Memory efficiency improves dramatically because Engram offloads static knowledge from expensive GPU memory to host CPU memory. Empirical results demonstrate that offloading a 100B-parameter lookup table to host memory incurs negligible overhead (less than 3%). This enables massive knowledge bases without proportional GPU memory costs, while supporting much longer effective context windows.
For reasoning and knowledge-intensive tasks, Engram delivers measurable improvements over comparable MoE-only architectures. Benchmarks show particular gains in multi-hop reasoning and long-context understanding—tasks that benefit from quick access to established knowledge while applying neural computation to novel reasoning steps.
Just before the release of this blog, DeepSeek, Peking University, and Tsinghua University introduced DualPath. The system aims to solve a massive I/O bottleneck in long-context agentic inference. Since decoding engines often sit idle while prefill engines are overwhelmed moving KVcache from storage, DualPath uses those idle engines to load the cache and transfer it to the prefill engines via RDMA. DualPath improves offline inference throughput by up to 1.87x and online inference by 1.96x. I see no reason why DualPath wouldn’t be incorporated into DeepSeek V4’s inference.
Model1: New Clues to DeepSeek V4?
Just over a year after DeepSeek-R1 became the most-liked model on Hugging Face, sharp-eyed developers have spotted a mysterious “Model1” in recent code updates to the FlashMLA library. The timing is suggestive—could Model1 be the codename for DeepSeek V4?
Analysis of recent commits reveals several architectural signatures suggesting Model1 is an entirely new flagship model:
The 512-Dimensional Shift: Model1 switches from V3.2’s 576-dimensional configuration to 512 dimensions, likely optimizing for NVIDIA’s Blackwell (SM100) architecture where power-of-2 dimensions align better with hardware.
Blackwell GPU Optimization: New SM100-specific interfaces, CUDA 12.9 requirement, and performance benchmarks showing 350 TFlops on B200 for sparse MLA operations represent deep integration with next-generation hardware.
Token-Level Sparse MLA: Separate test scripts for sparse and dense decoding indicate parallel processing pathways. The implementation uses FP8 for storing KV cache and bfloat16 for matrix multiplication, suggesting design for extreme long-context scenarios.
Value Vector Position Awareness (VVPA): This new VVPA mechanism likely addresses a known weakness in traditional MLA—positional information decay over long contexts.
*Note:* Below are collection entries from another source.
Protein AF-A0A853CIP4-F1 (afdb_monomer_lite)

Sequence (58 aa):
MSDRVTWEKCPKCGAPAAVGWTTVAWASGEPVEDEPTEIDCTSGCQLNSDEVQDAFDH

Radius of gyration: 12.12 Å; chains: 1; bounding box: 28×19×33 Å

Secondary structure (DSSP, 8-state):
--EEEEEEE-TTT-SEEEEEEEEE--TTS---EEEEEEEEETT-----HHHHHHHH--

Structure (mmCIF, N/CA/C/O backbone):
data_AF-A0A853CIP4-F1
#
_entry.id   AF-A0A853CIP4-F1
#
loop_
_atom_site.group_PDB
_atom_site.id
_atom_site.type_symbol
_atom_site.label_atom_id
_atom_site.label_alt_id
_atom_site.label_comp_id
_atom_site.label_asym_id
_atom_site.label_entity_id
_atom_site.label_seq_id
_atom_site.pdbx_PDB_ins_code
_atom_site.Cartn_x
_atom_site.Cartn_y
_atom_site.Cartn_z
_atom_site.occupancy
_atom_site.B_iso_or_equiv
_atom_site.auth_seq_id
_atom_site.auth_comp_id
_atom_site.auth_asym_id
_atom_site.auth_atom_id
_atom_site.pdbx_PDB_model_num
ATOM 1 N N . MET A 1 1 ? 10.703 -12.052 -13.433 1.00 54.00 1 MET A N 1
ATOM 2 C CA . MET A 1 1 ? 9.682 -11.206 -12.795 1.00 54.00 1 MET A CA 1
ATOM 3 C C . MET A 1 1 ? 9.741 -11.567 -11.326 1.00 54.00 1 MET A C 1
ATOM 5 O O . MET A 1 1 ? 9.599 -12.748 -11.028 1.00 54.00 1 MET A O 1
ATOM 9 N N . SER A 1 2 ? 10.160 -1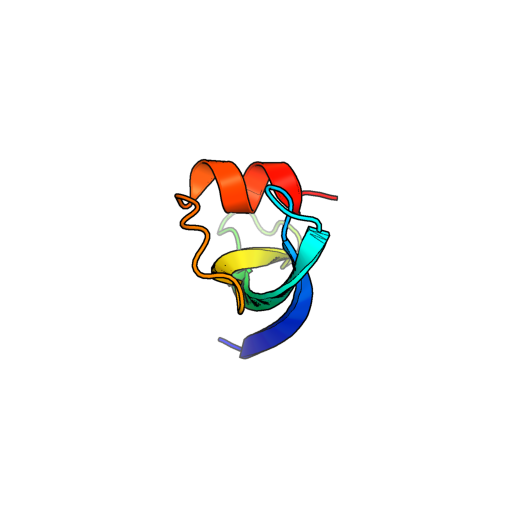0.634 -10.471 1.00 57.00 2 SER A N 1
ATOM 10 C CA . SER A 1 2 ? 10.124 -10.831 -9.021 1.00 57.00 2 SER A CA 1
ATOM 11 C C . SER A 1 2 ? 8.849 -10.182 -8.526 1.00 57.00 2 SER A C 1
ATOM 13 O O . SER A 1 2 ? 8.699 -8.973 -8.644 1.00 57.00 2 SER A O 1
ATOM 15 N N . ASP A 1 3 ? 7.946 -10.989 -7.993 1.00 80.12 3 ASP A N 1
ATOM 16 C CA . ASP A 1 3 ? 6.801 -10.494 -7.247 1.00 80.12 3 ASP A CA 1
ATOM 17 C C . ASP A 1 3 ? 7.229 -10.428 -5.777 1.00 80.12 3 ASP A C 1
ATOM 19 O O . ASP A 1 3 ? 7.663 -11.435 -5.202 1.00 80.12 3 ASP A O 1
ATOM 23 N N . ARG A 1 4 ? 7.187 -9.237 -5.173 1.00 88.12 4 ARG A N 1
ATOM 24 C CA . ARG A 1 4 ? 7.480 -9.050 -3.740 1.00 88.12 4 ARG A CA 1
ATOM 25 C C . ARG A 1 4 ? 6.207 -8.653 -3.008 1.00 88.12 4 ARG A C 1
ATOM 27 O O . ARG A 1 4 ? 5.351 -7.973 -3.561 1.00 88.12 4 ARG A O 1
ATOM 34 N N . VAL A 1 5 ? 6.104 -9.043 -1.742 1.00 91.25 5 VAL A N 1
ATOM 35 C CA . VAL A 1 5 ? 5.009 -8.625 -0.861 1.00 91.25 5 VAL A CA 1
ATOM 36 C C . VAL A 1 5 ? 5.601 -7.972 0.379 1.00 91.25 5 VAL A C 1
ATOM 38 O O . VAL A 1 5 ? 6.488 -8.548 1.014 1.00 91.25 5 VAL A O 1
ATOM 41 N N . THR A 1 6 ? 5.111 -6.786 0.731 1.00 93.00 6 THR A N 1
ATOM 42 C CA . THR A 1 6 ? 5.472 -6.084 1.972 1.00 93.00 6 THR A CA 1
ATOM 43 C C . THR A 1 6 ? 4.239 -5.833 2.835 1.00 93.00 6 THR A C 1
ATOM 45 O O . THR A 1 6 ? 3.102 -5.985 2.387 1.00 93.00 6 THR A O 1
ATOM 48 N N . TRP A 1 7 ? 4.467 -5.487 4.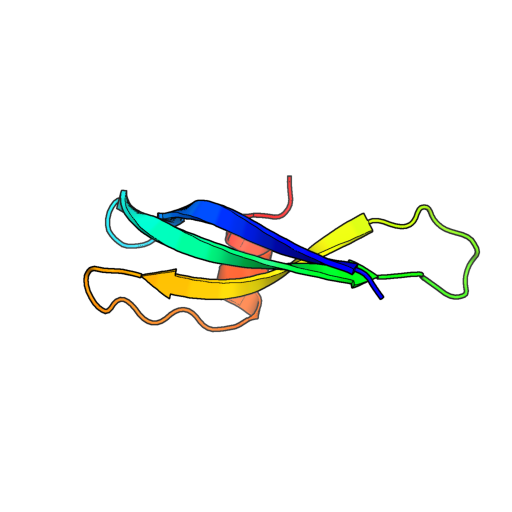102 1.00 94.44 7 TRP A N 1
ATOM 49 C CA . TRP A 1 7 ? 3.414 -5.071 5.023 1.00 94.44 7 TRP A CA 1
ATOM 50 C C . TRP A 1 7 ? 3.484 -3.565 5.225 1.00 94.44 7 TRP A C 1
ATOM 52 O O . TRP A 1 7 ? 4.435 -3.071 5.825 1.00 94.44 7 TRP A O 1
ATOM 62 N N . GLU A 1 8 ? 2.449 -2.867 4.775 1.00 93.44 8 GLU A N 1
ATOM 63 C CA . GLU A 1 8 ? 2.316 -1.416 4.874 1.00 93.44 8 GLU A CA 1
ATOM 64 C C . GLU A 1 8 ? 1.047 -1.032 5.643 1.00 93.44 8 GLU A C 1
ATOM 66 O O . GLU A 1 8 ? 0.239 -1.875 6.047 1.00 93.44 8 GLU A O 1
ATOM 71 N N . LYS A 1 9 ? 0.853 0.267 5.875 1.00 94.44 9 LYS A N 1
ATOM 72 C CA . LYS A 1 9 ? -0.405 0.780 6.425 1.00 94.44 9 LYS A CA 1
ATOM 73 C C . LYS A 1 9 ? -1.391 1.053 5.299 1.00 94.44 9 LYS A C 1
ATOM 75 O O . LYS A 1 9 ? -1.063 1.732 4.335 1.00 94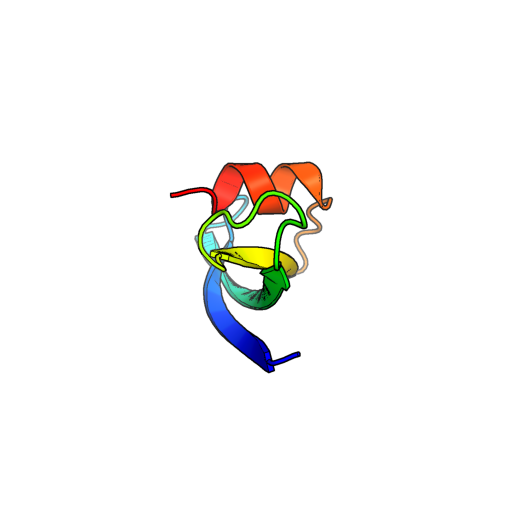.44 9 LYS A O 1
ATOM 80 N N . CYS A 1 10 ? -2.627 0.592 5.466 1.00 93.62 10 CYS A N 1
ATOM 81 C CA . CYS A 1 10 ? -3.714 0.908 4.553 1.00 93.62 10 CYS A CA 1
ATOM 82 C C . CYS A 1 10 ? -3.937 2.431 4.504 1.00 93.62 10 CYS A C 1
ATOM 84 O O . CYS A 1 10 ? -4.225 3.020 5.553 1.00 93.62 10 CYS A O 1
ATOM 86 N N . PRO A 1 11 ? -3.916 3.059 3.317 1.00 91.25 11 PRO A N 1
ATOM 87 C CA . PRO A 1 11 ? -4.136 4.501 3.177 1.00 91.25 11 PRO A CA 1
ATOM 88 C C . PRO A 1 11 ? -5.525 4.953 3.651 1.00 91.25 11 PRO A C 1
ATOM 90 O O . PRO A 1 11 ? -5.694 6.082 4.102 1.00 91.25 11 PRO A O 1
ATOM 93 N N . LYS A 1 12 ? -6.530 4.062 3.600 1.00 92.12 12 LYS A N 1
ATOM 94 C CA . LYS A 1 12 ? -7.917 4.376 3.986 1.00 92.12 12 LYS A CA 1
ATOM 95 C C . LYS A 1 12 ? -8.166 4.323 5.494 1.00 92.12 12 LYS A C 1
ATOM 97 O O . LYS A 1 12 ? -8.899 5.157 6.015 1.00 92.12 12 LYS A O 1
ATOM 102 N N . CYS A 1 13 ? -7.609 3.337 6.198 1.00 94.00 13 CYS A N 1
ATOM 103 C CA . CYS A 1 13 ? -7.958 3.085 7.605 1.00 94.00 13 CYS A CA 1
ATOM 104 C C . CYS A 1 13 ? -6.759 2.964 8.556 1.00 94.00 13 CYS A C 1
ATOM 106 O O . CYS A 1 13 ? -6.953 2.770 9.755 1.00 94.00 13 CYS A O 1
ATOM 108 N N . GLY A 1 14 ? -5.526 3.019 8.047 1.00 93.88 14 GLY A N 1
ATOM 109 C CA . GLY A 1 14 ? -4.291 2.905 8.829 1.00 93.88 14 GLY A CA 1
ATOM 110 C C . GLY A 1 14 ? -3.988 1.511 9.392 1.00 93.88 14 GLY A C 1
ATOM 111 O O . GLY A 1 14 ? -2.977 1.345 10.074 1.00 93.88 14 GLY A O 1
ATOM 112 N N . ALA A 1 15 ? -4.837 0.513 9.127 1.00 95.00 15 ALA A N 1
ATOM 113 C CA . ALA A 1 15 ? -4.618 -0.868 9.555 1.00 95.00 15 ALA A CA 1
ATOM 114 C C . ALA A 1 15 ? -3.532 -1.549 8.703 1.00 95.00 15 ALA A C 1
ATOM 116 O O . ALA A 1 15 ? -3.302 -1.115 7.573 1.00 95.00 15 ALA A O 1
ATOM 117 N N . PRO A 1 16 ? -2.884 -2.620 9.196 1.00 95.56 16 PRO A N 1
ATOM 118 C CA . PRO A 1 16 ? -1.926 -3.380 8.402 1.00 95.56 16 PRO A CA 1
ATOM 119 C C . PRO A 1 16 ? -2.560 -3.921 7.116 1.00 95.56 16 PRO A C 1
ATOM 121 O O . PRO A 1 16 ? -3.660 -4.489 7.142 1.00 95.56 16 PRO A O 1
ATOM 124 N N . ALA A 1 17 ? -1.855 -3.754 6.004 1.00 95.12 17 ALA A N 1
ATOM 125 C CA . ALA A 1 17 ? -2.234 -4.254 4.696 1.00 95.12 17 ALA A CA 1
ATOM 126 C C . ALA A 1 17 ? -1.032 -4.906 4.008 1.00 95.12 17 ALA A C 1
ATOM 128 O O . ALA A 1 17 ? 0.093 -4.411 4.110 1.00 95.12 17 ALA A O 1
ATOM 129 N N . ALA A 1 18 ? -1.275 -6.020 3.325 1.00 94.50 18 ALA A N 1
ATOM 130 C CA . ALA A 1 18 ? -0.281 -6.636 2.462 1.00 94.50 18 ALA A CA 1
ATOM 131 C C . ALA A 1 18 ? -0.286 -5.900 1.121 1.00 94.50 18 ALA A C 1
ATOM 133 O O . ALA A 1 18 ? -1.349 -5.739 0.525 1.00 94.50 18 ALA A O 1
ATOM 134 N N . VAL A 1 19 ? 0.879 -5.451 0.660 1.00 92.62 19 VAL A N 1
ATOM 135 C CA . VAL A 1 19 ? 1.042 -4.780 -0.636 1.00 92.62 19 VAL A CA 1
ATOM 136 C C . VAL A 1 19 ? 1.876 -5.675 -1.536 1.00 92.62 19 VAL A C 1
ATOM 138 O O . VAL A 1 19 ? 2.998 -6.043 -1.181 1.00 92.62 19 VAL A O 1
ATOM 141 N N . GLY A 1 20 ? 1.306 -6.052 -2.676 1.00 91.38 20 GLY A N 1
ATOM 142 C CA . GLY A 1 20 ? 2.000 -6.751 -3.748 1.00 91.38 20 GLY A CA 1
ATOM 143 C C . GLY A 1 20 ? 2.670 -5.748 -4.674 1.00 91.38 20 GLY A C 1
ATOM 144 O O . GLY A 1 20 ? 2.053 -4.755 -5.057 1.00 91.38 20 GLY A O 1
ATOM 145 N N . TRP A 1 21 ? 3.920 -6.020 -5.034 1.00 90.62 21 TRP A N 1
ATOM 146 C CA . TRP A 1 21 ? 4.693 -5.195 -5.950 1.00 90.62 21 TRP A CA 1
ATOM 147 C C . TRP A 1 21 ? 5.187 -6.040 -7.108 1.00 90.62 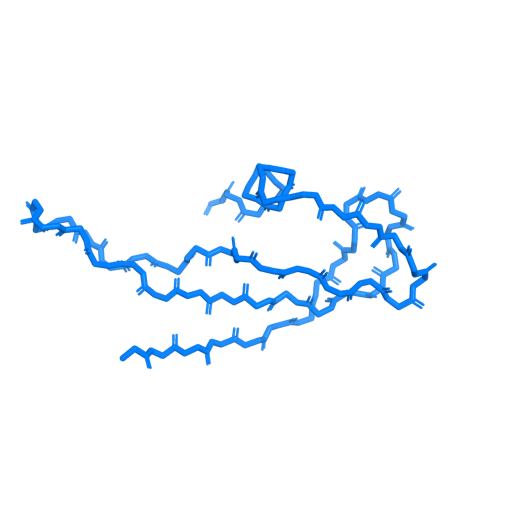21 TRP A C 1
ATOM 149 O O . TRP A 1 21 ? 5.655 -7.169 -6.909 1.00 90.62 21 TRP A O 1
ATOM 159 N N . THR A 1 22 ? 5.133 -5.455 -8.294 1.00 88.69 22 THR A N 1
ATOM 160 C CA . THR A 1 22 ? 5.683 -6.032 -9.506 1.00 88.69 22 THR A CA 1
ATOM 161 C C . THR A 1 22 ? 6.827 -5.175 -10.005 1.00 88.69 22 THR A C 1
ATOM 163 O O . THR A 1 22 ? 6.775 -3.948 -10.009 1.00 88.69 22 THR A O 1
ATOM 166 N N . THR A 1 23 ? 7.879 -5.838 -10.446 1.00 85.88 23 THR A N 1
ATOM 167 C CA . THR A 1 23 ? 9.010 -5.163 -11.051 1.00 85.88 23 THR A CA 1
ATOM 168 C C . THR A 1 23 ? 8.695 -4.849 -12.517 1.00 85.88 23 THR A C 1
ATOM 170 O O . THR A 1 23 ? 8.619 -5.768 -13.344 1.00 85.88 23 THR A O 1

As sequences extend into hundreds of thousands of tokens, compressed representations can lose fine-grained positional details. VVPA appears designed to preserve this spatial information even under aggressive compression.
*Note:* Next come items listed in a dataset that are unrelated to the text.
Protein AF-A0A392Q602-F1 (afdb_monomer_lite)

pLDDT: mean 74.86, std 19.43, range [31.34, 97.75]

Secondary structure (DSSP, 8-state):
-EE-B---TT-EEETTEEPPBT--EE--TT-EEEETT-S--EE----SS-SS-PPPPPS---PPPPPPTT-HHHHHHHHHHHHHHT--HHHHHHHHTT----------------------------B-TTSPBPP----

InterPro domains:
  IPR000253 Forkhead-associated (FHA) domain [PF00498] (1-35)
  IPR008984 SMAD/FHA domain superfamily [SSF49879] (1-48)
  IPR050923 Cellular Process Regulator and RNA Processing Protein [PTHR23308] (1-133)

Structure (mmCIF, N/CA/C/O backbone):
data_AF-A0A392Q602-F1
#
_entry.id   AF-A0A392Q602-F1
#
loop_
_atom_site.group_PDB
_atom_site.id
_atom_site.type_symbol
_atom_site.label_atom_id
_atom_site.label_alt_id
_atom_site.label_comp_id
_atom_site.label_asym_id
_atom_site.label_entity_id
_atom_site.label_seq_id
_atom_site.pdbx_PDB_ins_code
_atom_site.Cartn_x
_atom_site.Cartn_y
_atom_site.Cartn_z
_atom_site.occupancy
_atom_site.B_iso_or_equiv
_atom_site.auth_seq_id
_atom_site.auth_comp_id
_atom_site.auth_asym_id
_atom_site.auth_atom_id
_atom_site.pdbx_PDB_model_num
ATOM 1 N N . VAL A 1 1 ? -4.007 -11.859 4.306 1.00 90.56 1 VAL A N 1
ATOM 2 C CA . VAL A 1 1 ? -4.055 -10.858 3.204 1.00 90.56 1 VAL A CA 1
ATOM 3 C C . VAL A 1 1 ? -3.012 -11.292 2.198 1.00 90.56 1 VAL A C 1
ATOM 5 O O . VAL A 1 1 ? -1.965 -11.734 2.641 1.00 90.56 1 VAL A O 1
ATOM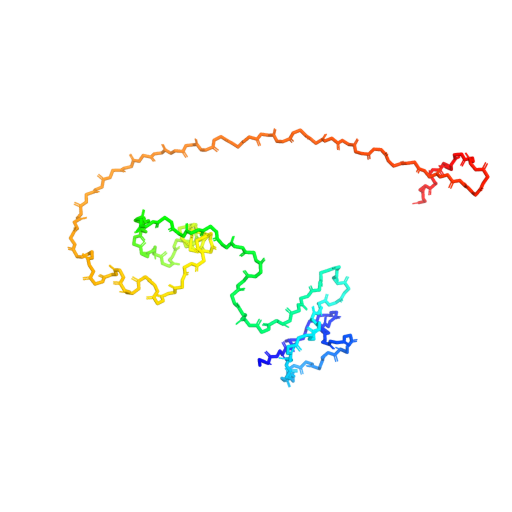 8 N N . TYR A 1 2 ? -3.280 -11.214 0.895 1.00 96.31 2 TYR A N 1
ATOM 9 C CA . TYR A 1 2 ? -2.302 -11.603 -0.128 1.00 96.31 2 TYR A CA 1
ATOM 10 C C . TYR A 1 2 ? -1.864 -10.389 -0.938 1.00 96.31 2 TYR A C 1
ATOM 12 O O . TYR A 1 2 ? -2.671 -9.498 -1.208 1.00 96.31 2 TYR A O 1
ATOM 20 N N . VAL A 1 3 ? -0.589 -10.364 -1.318 1.00 96.69 3 VAL A N 1
ATOM 21 C CA . VAL A 1 3 ? -0.001 -9.354 -2.202 1.00 96.69 3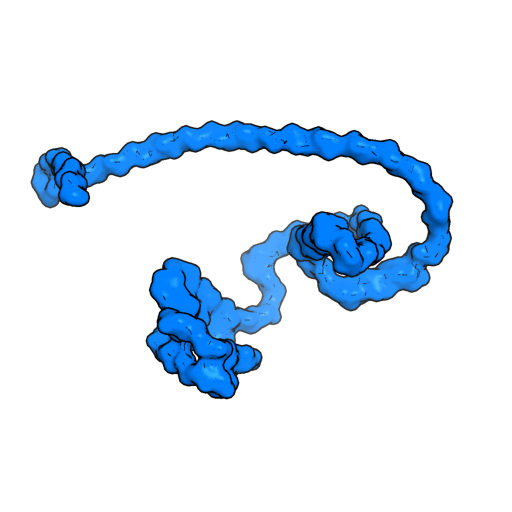 VAL A CA 1
ATOM 22 C C . VAL A 1 3 ? 0.525 -10.061 -3.446 1.00 96.69 3 VAL A C 1
ATOM 24 O O . VAL A 1 3 ? 1.161 -11.106 -3.344 1.00 96.69 3 VAL A O 1
ATOM 27 N N . ILE A 1 4 ? 0.242 -9.496 -4.619 1.00 97.62 4 ILE A N 1
ATOM 28 C CA . ILE A 1 4 ? 0.708 -9.991 -5.918 1.00 97.62 4 ILE A CA 1
ATOM 29 C C . ILE A 1 4 ? 1.412 -8.830 -6.621 1.00 97.62 4 ILE A C 1
ATOM 31 O O . ILE A 1 4 ? 0.846 -7.740 -6.725 1.00 97.62 4 ILE A O 1
ATOM 35 N N . ASP A 1 5 ? 2.633 -9.050 -7.108 1.00 97.56 5 ASP A N 1
ATOM 36 C CA . ASP A 1 5 ? 3.305 -8.106 -8.007 1.00 97.56 5 ASP A CA 1
ATOM 37 C C . ASP A 1 5 ? 2.841 -8.362 -9.448 1.00 97.56 5 ASP A C 1
ATOM 39 O O . ASP A 1 5 ? 3.036 -9.452 -9.976 1.00 97.56 5 ASP A O 1
ATOM 43 N N . LEU A 1 6 ? 2.249 -7.366 -10.106 1.00 97.50 6 LEU A N 1
ATOM 44 C CA . LEU A 1 6 ? 1.715 -7.491 -11.474 1.00 97.50 6 LEU A CA 1
ATOM 45 C C . LEU A 1 6 ? 2.780 -7.280 -12.566 1.00 97.50 6 LEU A C 1
ATOM 47 O O . LEU A 1 6 ? 2.460 -7.084 -13.738 1.00 97.50 6 LEU A O 1
ATOM 51 N N . GLY A 1 7 ? 4.061 -7.299 -12.193 1.00 96.44 7 GLY A N 1
ATOM 52 C CA . GLY A 1 7 ? 5.177 -7.053 -13.106 1.00 96.44 7 GLY A CA 1
ATOM 53 C C . GLY A 1 7 ? 5.671 -5.615 -13.053 1.00 96.44 7 GLY A C 1
ATOM 54 O O . GLY A 1 7 ? 5.985 -5.021 -14.083 1.00 96.44 7 GLY A O 1
ATOM 55 N N . SER A 1 8 ? 5.737 -5.041 -11.853 1.00 96.25 8 SER A N 1
ATOM 56 C CA . SER A 1 8 ? 6.348 -3.733 -11.651 1.00 96.25 8 SER A CA 1
ATOM 57 C C . SER A 1 8 ? 7.807 -3.722 -12.135 1.00 96.25 8 SER A C 1
ATOM 59 O O . SER A 1 8 ? 8.597 -4.614 -11.818 1.00 96.25 8 SER A O 1
ATOM 61 N N . ALA A 1 9 ? 8.192 -2.682 -12.885 1.00 96.69 9 ALA A N 1
ATOM 62 C CA . ALA A 1 9 ? 9.523 -2.586 -13.499 1.00 96.69 9 ALA A CA 1
ATOM 63 C C . ALA A 1 9 ? 10.668 -2.702 -12.476 1.00 96.69 9 ALA A C 1
ATOM 65 O O . ALA A 1 9 ? 11.707 -3.300 -12.746 1.00 96.69 9 ALA A O 1
ATOM 66 N N . HIS A 1 10 ? 10.455 -2.158 -11.277 1.00 96.75 10 HIS A N 1
ATOM 67 C CA . HIS A 1 10 ? 11.442 -2.139 -10.198 1.00 96.75 10 HIS A CA 1
ATOM 68 C C . HIS A 1 10 ? 11.129 -3.122 -9.059 1.00 96.75 10 HIS A C 1
ATOM 70 O O . HIS A 1 10 ? 11.879 -3.186 -8.086 1.00 96.75 10 HIS A O 1
ATOM 76 N N . GLY A 1 11 ? 10.060 -3.909 -9.188 1.00 97.19 11 GLY A N 1
ATOM 77 C CA . GLY A 1 11 ? 9.652 -4.907 -8.208 1.00 97.19 11 GLY A CA 1
ATOM 78 C C . GLY A 1 11 ? 8.893 -4.356 -6.999 1.00 97.19 11 GLY A C 1
ATOM 79 O O . GLY A 1 11 ? 8.992 -3.185 -6.619 1.00 97.19 11 GLY A O 1
ATOM 80 N N . THR A 1 12 ? 8.171 -5.264 -6.354 1.00 97.75 12 THR A N 1
ATOM 81 C CA . THR A 1 12 ? 7.548 -5.076 -5.040 1.00 97.75 12 THR A CA 1
ATOM 82 C C . THR A 1 12 ? 8.255 -5.950 -4.008 1.00 97.75 12 THR A C 1
ATOM 84 O O . THR A 1 12 ? 8.747 -7.023 -4.350 1.00 97.75 12 THR A O 1
ATOM 87 N N . PHE A 1 13 ? 8.335 -5.497 -2.756 1.00 97.44 13 PHE A N 1
ATOM 88 C CA . PHE A 1 13 ? 9.091 -6.168 -1.703 1.00 97.44 13 PHE A CA 1
ATOM 89 C C . PHE A 1 13 ? 8.261 -6.351 -0.432 1.00 97.44 13 PHE A C 1
ATOM 91 O O . PHE A 1 13 ? 7.706 -5.374 0.072 1.00 97.44 13 PHE A O 1
ATOM 98 N N . VAL A 1 14 ? 8.243 -7.564 0.123 1.00 96.75 14 VAL A N 1
ATOM 99 C CA . VAL A 1 14 ? 7.679 -7.881 1.446 1.00 96.75 14 VAL A CA 1
ATOM 100 C C . VAL A 1 14 ? 8.815 -8.307 2.367 1.00 96.75 14 VAL A C 1
ATOM 102 O O . VAL A 1 14 ? 9.645 -9.108 1.967 1.00 96.75 14 VAL A O 1
ATOM 105 N N . ALA A 1 15 ? 8.907 -7.746 3.575 1.00 92.88 15 ALA A N 1
ATOM 106 C CA . ALA A 1 15 ? 9.999 -8.021 4.520 1.00 92.88 15 ALA A CA 1
ATOM 107 C C . ALA A 1 15 ? 11.408 -7.881 3.896 1.00 92.88 15 ALA A C 1
ATOM 109 O O . ALA A 1 15 ? 12.340 -8.590 4.261 1.00 92.88 15 ALA A O 1
ATOM 110 N N . ASN A 1 16 ? 11.556 -6.940 2.955 1.00 92.38 16 ASN A N 1
ATOM 111 C CA . ASN A 1 16 ? 12.753 -6.711 2.135 1.00 92.38 16 ASN A CA 1
ATOM 112 C C . ASN A 1 16 ? 13.077 -7.805 1.096 1.00 92.38 16 ASN A C 1
ATOM 114 O O . ASN A 1 16 ? 14.062 -7.661 0.374 1.00 92.38 16 ASN A O 1
ATOM 118 N N . GLU A 1 17 ? 12.236 -8.821 0.944 1.00 94.56 17 GLU A N 1
ATOM 119 C CA . GLU A 1 17 ? 12.322 -9.828 -0.110 1.00 94.56 17 GLU A CA 1
ATOM 120 C C . GLU A 1 17 ? 11.524 -9.397 -1.342 1.00 94.56 17 GLU A C 1
ATOM 122 O O . GLU A 1 17 ? 10.398 -8.913 -1.222 1.00 94.56 17 GLU A O 1
ATOM 127 N N . ARG A 1 18 ? 12.103 -9.554 -2.537 1.00 96.56 18 ARG A N 1
ATOM 128 C CA . ARG A 1 18 ? 11.436 -9.207 -3.796 1.00 96.56 18 ARG A CA 1
ATOM 129 C C . ARG A 1 18 ? 10.393 -10.264 -4.154 1.00 96.56 18 ARG A C 1
ATOM 131 O O . ARG A 1 18 ? 10.721 -11.440 -4.254 1.00 96.56 18 ARG A O 1
ATOM 138 N N . LEU A 1 19 ? 9.170 -9.828 -4.433 1.00 97.19 19 LEU A N 1
ATOM 139 C CA . LEU A 1 19 ? 8.096 -10.703 -4.889 1.00 97.19 19 LEU A CA 1
ATOM 140 C C . LEU A 1 19 ? 8.304 -11.145 -6.343 1.00 97.19 19 LEU A C 1
ATOM 142 O O . LEU A 1 19 ? 8.851 -10.408 -7.168 1.00 97.19 19 LEU A O 1
ATOM 146 N N . THR A 1 20 ? 7.814 -12.341 -6.663 1.00 97.69 20 THR A N 1
ATOM 147 C CA . THR A 1 20 ? 7.760 -12.840 -8.043 1.00 97.69 20 THR A CA 1
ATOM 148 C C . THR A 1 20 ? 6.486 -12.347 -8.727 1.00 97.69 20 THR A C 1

Engram Integration: References to Engram throughout the codebase suggest deep integration into Model1’s architecture.
I believe V4 and R2 will remain among the best open-source LLMs available, potentially even narrowing the gap with leading proprietary models. However, since DeepSeek R1’s release over a year ago, the competitive race to push LLM capabilities forward has only intensified. The “DeepSeek effect” has motivated several other Chinese AI labs—including Moonshot AI, MiniMax, and Zhipu—to redouble their efforts in releasing top-tier LLMs. This doesn’t even account for tech giants Alibaba and ByteDance, both of which are producing frontier models while simultaneously expanding into chatbots, AI cloud services, chips, and hardware.
Given this rapidly evolving landscape, expecting another watershed “DeepSeek moment” like the one in early 2025 seems nearly impossible.